* EXERCISE GOAL *
Your answer should hold exactly the lines from the line containing "ATOM 132 C C" through the end of the entries that follow.

* Source data *
Start of Block

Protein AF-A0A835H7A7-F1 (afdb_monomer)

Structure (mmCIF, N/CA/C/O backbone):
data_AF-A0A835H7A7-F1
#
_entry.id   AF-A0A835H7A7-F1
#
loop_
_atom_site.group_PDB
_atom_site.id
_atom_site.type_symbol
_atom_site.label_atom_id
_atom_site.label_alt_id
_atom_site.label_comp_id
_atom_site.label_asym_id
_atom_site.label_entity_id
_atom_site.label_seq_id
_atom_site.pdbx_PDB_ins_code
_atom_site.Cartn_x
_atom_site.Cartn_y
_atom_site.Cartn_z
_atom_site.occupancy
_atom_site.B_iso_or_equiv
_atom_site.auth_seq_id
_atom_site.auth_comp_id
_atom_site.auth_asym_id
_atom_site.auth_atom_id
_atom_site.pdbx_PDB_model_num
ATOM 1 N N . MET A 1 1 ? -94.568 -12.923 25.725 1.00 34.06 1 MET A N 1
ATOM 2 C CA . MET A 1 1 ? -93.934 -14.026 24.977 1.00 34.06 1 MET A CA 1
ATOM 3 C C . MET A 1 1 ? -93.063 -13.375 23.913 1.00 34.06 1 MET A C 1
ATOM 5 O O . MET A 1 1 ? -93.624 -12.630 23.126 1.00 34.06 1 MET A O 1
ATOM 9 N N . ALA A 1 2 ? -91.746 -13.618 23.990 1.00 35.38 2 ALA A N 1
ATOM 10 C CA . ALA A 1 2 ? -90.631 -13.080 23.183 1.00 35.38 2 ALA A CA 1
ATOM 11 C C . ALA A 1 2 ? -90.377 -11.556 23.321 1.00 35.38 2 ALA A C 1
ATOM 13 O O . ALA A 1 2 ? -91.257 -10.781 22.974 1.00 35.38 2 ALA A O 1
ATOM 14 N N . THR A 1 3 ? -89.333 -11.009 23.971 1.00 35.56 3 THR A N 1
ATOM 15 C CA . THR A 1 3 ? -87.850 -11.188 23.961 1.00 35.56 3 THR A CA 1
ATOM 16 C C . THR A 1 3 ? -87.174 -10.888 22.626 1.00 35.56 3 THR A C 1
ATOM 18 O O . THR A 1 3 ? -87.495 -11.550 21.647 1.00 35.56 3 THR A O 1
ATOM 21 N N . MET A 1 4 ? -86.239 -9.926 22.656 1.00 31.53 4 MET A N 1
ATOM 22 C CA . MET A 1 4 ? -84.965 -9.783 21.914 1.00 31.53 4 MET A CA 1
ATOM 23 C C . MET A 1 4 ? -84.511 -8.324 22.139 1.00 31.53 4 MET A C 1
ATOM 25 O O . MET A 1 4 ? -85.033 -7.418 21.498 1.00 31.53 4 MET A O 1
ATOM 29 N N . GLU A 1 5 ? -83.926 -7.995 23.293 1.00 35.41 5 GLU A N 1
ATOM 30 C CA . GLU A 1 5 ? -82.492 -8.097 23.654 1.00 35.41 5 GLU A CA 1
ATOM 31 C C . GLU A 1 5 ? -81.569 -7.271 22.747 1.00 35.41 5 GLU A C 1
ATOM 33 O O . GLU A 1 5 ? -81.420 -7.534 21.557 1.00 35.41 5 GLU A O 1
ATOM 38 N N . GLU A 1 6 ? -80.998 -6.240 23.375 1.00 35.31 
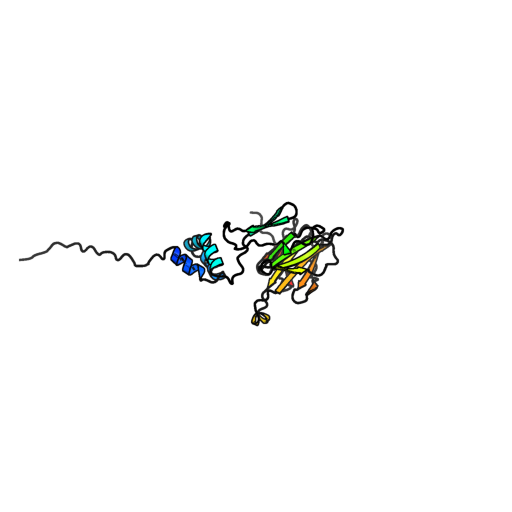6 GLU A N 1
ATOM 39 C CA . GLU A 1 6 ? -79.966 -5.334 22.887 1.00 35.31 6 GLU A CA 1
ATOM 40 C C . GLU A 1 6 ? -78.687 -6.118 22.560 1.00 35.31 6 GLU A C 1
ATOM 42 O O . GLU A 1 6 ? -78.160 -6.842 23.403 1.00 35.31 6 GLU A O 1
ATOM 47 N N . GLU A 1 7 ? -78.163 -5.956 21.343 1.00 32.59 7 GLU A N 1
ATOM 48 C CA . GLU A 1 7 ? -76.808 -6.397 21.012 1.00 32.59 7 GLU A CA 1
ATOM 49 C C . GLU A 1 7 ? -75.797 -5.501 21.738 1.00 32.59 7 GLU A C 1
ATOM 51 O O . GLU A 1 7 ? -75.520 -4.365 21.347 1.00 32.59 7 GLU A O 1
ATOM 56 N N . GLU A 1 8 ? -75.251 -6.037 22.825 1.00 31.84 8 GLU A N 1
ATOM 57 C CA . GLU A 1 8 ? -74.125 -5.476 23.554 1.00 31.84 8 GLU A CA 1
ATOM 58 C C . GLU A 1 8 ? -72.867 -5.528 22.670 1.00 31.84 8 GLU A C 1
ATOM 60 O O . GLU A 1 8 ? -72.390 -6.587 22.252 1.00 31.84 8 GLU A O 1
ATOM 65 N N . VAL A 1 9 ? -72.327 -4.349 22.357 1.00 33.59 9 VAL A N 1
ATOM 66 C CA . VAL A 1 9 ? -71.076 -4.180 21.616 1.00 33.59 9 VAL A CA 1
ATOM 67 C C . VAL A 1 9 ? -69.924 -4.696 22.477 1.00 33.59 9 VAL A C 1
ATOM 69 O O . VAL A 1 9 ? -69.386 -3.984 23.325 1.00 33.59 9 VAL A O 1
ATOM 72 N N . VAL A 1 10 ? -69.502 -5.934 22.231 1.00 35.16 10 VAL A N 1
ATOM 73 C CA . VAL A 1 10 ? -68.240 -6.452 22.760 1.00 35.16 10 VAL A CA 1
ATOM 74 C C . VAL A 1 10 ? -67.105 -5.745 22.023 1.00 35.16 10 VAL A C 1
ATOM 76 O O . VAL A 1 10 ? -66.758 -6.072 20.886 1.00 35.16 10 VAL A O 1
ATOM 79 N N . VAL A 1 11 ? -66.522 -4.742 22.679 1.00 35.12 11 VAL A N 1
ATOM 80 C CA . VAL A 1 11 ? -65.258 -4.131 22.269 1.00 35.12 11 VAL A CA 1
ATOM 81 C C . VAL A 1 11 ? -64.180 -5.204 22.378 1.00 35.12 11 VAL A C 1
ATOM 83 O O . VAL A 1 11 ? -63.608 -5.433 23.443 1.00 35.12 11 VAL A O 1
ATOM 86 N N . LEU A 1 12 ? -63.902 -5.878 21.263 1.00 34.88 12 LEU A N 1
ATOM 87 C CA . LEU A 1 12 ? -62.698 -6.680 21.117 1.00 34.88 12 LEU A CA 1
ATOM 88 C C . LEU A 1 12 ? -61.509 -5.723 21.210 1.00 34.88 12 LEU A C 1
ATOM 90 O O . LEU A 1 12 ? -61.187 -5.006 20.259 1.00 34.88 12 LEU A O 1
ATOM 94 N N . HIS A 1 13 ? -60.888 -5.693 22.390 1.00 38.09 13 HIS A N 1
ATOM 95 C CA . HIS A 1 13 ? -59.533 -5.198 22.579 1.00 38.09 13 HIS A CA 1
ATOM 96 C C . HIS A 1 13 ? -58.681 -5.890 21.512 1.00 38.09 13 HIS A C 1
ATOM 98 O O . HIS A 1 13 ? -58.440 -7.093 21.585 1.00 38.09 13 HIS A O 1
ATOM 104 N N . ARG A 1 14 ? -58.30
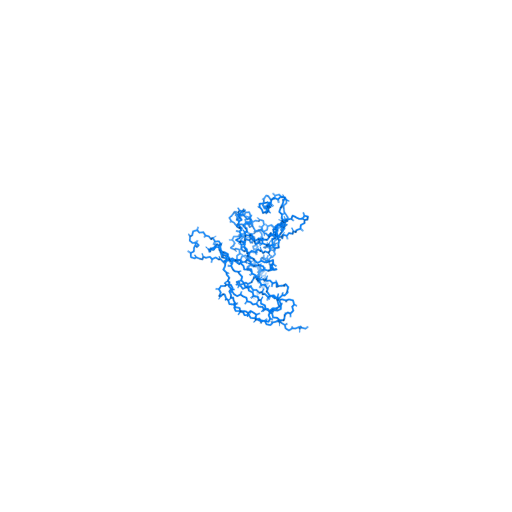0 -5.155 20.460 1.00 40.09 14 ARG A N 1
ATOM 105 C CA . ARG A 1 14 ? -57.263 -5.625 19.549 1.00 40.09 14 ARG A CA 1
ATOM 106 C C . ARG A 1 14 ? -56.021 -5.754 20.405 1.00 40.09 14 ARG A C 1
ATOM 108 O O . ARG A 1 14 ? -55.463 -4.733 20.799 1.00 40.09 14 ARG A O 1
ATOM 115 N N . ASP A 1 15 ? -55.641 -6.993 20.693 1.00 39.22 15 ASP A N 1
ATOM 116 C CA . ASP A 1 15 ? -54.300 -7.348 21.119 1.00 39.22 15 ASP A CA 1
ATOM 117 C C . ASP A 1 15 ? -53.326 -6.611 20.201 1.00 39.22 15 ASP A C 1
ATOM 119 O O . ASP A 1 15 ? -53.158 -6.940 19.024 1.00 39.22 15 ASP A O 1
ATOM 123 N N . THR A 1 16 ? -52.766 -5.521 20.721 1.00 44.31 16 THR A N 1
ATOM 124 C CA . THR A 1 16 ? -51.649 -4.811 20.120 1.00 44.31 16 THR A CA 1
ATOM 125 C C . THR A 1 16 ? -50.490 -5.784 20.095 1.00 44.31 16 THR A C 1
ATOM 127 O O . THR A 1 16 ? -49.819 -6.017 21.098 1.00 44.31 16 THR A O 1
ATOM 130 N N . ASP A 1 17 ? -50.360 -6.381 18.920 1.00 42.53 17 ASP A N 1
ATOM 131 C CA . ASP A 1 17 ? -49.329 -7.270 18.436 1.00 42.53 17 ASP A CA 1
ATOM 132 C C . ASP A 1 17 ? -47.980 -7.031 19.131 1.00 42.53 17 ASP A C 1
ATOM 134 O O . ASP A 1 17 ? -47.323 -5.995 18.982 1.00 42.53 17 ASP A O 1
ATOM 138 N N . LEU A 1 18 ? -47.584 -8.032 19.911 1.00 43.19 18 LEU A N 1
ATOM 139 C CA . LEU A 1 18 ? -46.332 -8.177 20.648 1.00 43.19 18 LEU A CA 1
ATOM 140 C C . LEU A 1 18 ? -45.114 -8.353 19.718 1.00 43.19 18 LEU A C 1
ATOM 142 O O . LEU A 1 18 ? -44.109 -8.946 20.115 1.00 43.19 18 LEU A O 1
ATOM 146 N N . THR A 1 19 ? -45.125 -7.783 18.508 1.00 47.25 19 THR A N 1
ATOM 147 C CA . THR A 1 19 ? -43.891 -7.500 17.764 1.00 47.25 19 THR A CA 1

End of Block

* SOLUTION FOR THIS EXERCISE *
ATOM 132 C C . ASP A 1 17 ? -47.980 -7.031 19.131 1.00 42.53 17 ASP A C 1
ATOM 134 O O . ASP A 1 17 ? -47.323 -5.995 18.982 1.00 42.53 17 ASP A O 1
ATOM 138 N N . LEU A 1 18 ? -47.584 -8.032 19.911 1.00 43.19 18 LEU A N 1
ATOM 139 C CA . LEU A 1 18 ? -46.332 -8.177 20.648 1.00 43.19 18 LEU A CA 1
ATOM 140 C C . LEU A 1 18 ? -45.114 -8.353 19.718 1.00 43.19 18 LEU A C 1
ATOM 142 O O . LEU A 1 18 ? -44.109 -8.946 20.115 1.00 43.19 18 LEU A O 1
ATOM 146 N N . THR A 1 19 ? -45.125 -7.783 18.508 1.00 47.25 19 THR A N 1
ATOM 147 C CA . THR A 1 19 ? -43.891 -7.500 17.764 1.00 47.25 19 THR A CA 1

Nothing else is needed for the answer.